Starting at the line below that contains "ATOM 42 O O" and ending at the line that contains "ATOM 64 N N", retype each line exactly as it stands, but omit the pictures.

(Extracted data entries)
* * * * *

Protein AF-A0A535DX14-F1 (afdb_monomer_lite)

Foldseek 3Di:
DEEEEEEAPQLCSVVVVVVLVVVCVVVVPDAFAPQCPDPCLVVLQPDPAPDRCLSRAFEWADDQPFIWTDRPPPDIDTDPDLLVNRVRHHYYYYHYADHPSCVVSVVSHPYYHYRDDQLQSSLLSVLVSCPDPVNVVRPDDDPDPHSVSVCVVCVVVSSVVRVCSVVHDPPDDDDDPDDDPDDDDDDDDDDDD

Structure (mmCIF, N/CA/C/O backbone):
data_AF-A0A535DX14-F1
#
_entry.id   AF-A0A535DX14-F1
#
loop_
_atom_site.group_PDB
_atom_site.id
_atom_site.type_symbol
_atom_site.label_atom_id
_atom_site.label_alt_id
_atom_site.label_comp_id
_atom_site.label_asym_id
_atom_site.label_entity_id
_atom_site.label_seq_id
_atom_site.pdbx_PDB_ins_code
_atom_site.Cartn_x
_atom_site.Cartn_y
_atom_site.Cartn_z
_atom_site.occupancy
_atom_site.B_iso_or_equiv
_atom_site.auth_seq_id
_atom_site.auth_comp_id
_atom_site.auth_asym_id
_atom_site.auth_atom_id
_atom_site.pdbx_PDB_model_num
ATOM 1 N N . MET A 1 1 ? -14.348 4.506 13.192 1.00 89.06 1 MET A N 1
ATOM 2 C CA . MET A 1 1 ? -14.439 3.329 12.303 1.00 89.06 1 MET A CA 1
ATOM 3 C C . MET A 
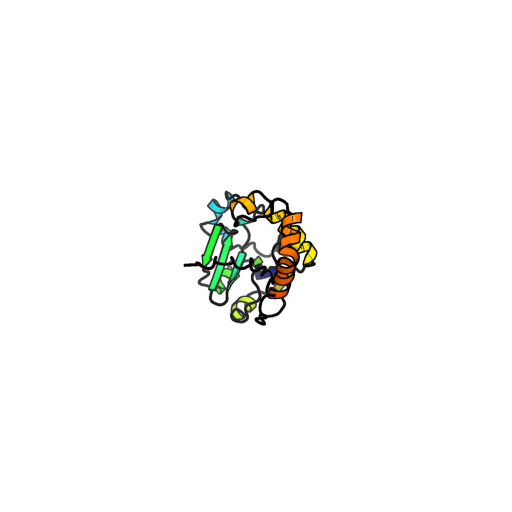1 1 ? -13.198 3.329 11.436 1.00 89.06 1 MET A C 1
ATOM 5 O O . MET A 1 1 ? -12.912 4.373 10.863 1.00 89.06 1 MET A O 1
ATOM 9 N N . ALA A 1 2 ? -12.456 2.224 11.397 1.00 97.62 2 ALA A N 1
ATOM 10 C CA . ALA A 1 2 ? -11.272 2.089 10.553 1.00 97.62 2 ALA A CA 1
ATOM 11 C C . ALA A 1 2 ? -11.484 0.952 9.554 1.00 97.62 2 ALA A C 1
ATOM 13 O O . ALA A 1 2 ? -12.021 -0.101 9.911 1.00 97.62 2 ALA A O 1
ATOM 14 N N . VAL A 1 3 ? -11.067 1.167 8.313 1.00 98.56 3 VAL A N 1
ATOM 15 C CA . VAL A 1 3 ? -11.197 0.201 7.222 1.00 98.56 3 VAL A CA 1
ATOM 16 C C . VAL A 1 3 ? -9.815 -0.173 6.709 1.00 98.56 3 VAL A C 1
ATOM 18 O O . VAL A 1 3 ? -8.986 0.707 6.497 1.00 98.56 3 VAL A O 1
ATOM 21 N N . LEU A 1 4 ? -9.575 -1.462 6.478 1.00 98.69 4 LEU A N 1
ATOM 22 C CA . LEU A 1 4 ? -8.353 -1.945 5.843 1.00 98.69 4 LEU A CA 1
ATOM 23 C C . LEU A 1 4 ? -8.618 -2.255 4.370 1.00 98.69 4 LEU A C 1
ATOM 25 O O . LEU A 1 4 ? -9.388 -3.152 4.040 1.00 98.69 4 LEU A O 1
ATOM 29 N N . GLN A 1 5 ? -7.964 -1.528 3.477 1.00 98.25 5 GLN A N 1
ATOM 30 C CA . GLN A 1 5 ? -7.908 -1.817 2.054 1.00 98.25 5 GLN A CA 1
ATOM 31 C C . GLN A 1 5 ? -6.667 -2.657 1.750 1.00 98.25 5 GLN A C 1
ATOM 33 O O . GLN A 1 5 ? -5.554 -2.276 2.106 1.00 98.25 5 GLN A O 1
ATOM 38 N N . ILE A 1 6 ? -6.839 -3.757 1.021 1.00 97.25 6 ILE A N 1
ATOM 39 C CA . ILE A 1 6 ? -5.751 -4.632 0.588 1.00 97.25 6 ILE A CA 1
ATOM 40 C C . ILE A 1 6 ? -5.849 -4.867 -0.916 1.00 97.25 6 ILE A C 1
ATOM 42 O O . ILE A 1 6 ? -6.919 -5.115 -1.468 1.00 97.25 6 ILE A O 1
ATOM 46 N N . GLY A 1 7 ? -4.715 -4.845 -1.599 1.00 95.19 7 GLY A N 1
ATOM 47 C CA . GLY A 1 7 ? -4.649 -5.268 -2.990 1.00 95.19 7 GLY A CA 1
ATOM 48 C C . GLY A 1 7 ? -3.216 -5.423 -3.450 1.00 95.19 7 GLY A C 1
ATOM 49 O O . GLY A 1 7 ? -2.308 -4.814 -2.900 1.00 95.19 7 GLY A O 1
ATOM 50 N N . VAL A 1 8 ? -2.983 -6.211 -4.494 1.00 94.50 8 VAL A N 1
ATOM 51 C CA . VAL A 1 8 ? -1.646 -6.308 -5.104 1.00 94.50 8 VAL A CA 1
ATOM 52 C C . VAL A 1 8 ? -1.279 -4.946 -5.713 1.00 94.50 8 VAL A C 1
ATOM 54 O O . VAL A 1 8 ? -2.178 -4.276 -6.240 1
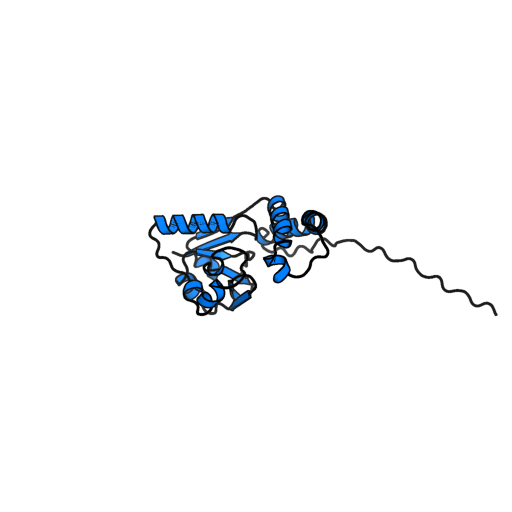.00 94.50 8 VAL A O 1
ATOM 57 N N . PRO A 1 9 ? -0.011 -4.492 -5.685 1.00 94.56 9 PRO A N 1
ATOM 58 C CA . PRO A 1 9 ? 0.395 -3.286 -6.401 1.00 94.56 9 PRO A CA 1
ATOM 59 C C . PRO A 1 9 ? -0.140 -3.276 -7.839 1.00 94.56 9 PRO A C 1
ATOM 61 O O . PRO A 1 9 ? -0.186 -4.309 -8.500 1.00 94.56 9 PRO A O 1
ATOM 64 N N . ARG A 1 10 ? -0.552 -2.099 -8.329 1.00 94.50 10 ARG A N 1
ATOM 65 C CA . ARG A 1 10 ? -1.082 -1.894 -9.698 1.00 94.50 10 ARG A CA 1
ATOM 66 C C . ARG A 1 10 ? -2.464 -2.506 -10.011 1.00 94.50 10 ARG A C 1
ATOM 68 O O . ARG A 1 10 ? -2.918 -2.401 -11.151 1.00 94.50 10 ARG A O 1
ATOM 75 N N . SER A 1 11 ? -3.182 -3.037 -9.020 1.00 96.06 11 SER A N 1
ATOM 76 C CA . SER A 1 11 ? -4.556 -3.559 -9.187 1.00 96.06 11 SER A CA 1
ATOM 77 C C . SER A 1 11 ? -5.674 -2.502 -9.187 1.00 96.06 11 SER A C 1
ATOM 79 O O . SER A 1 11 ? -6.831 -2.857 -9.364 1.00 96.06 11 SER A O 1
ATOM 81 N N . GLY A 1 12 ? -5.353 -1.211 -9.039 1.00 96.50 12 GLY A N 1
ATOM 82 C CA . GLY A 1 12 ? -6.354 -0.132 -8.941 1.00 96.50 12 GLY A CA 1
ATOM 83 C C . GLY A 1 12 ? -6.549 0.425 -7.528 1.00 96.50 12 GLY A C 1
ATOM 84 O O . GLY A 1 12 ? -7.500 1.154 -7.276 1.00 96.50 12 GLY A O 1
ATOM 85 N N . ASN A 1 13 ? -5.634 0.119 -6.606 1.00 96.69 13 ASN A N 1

* * * * *

#### ANSWER TO THIS TASK:
ATOM 42 O O . ILE A 1 6 ? -6.919 -5.115 -1.468 1.00 97.25 6 ILE A O 1
ATOM 46 N N . GLY A 1 7 ? -4.715 -4.845 -1.599 1.00 95.19 7 GLY A N 1
ATOM 47 C CA . GLY A 1 7 ? -4.649 -5.268 -2.990 1.00 95.19 7 GLY A CA 1
ATOM 48 C C . GLY A 1 7 ? -3.216 -5.423 -3.450 1.00 95.19 7 GLY A C 1
ATOM 49 O O . GLY A 1 7 ? -2.308 -4.814 -2.900 1.00 95.19 7 GLY A O 1
ATOM 50 N N . VAL A 1 8 ? -2.983 -6.211 -4.494 1.00 94.50 8 VAL A N 1
ATOM 51 C CA . VAL A 1 8 ? -1.646 -6.308 -5.104 1.00 94.50 8 VAL A CA 1
ATOM 52 C C . VAL A 1 8 ? -1.279 -4.946 -5.713 1.00 94.50 8 VAL A C 1
ATOM 54 O O . VAL A 1 8 ? -2.178 -4.276 -6.240 1
.00 94.50 8 VAL A O 1
ATOM 57 N N . PRO A 1 9 ? -0.011 -4.492 -5.685 1.00 94.56 9 PRO A N 1
ATOM 58 C CA . PRO A 1 9 ? 0.395 -3.286 -6.401 1.00 94.56 9 PRO A CA 1
ATOM 59 C C . PRO A 1 9 ? -0.140 -3.276 -7.839 1.00 94.56 9 PRO A C 1
ATOM 61 O O . PRO A 1 9 ? -0.186 -4.309 -8.500 1.00 94.56 9 PRO A O 1
ATOM 64 N N . ARG A 1 10 ? -0.552 -2.099 -8.329 1.00 94.50 10 ARG A N 1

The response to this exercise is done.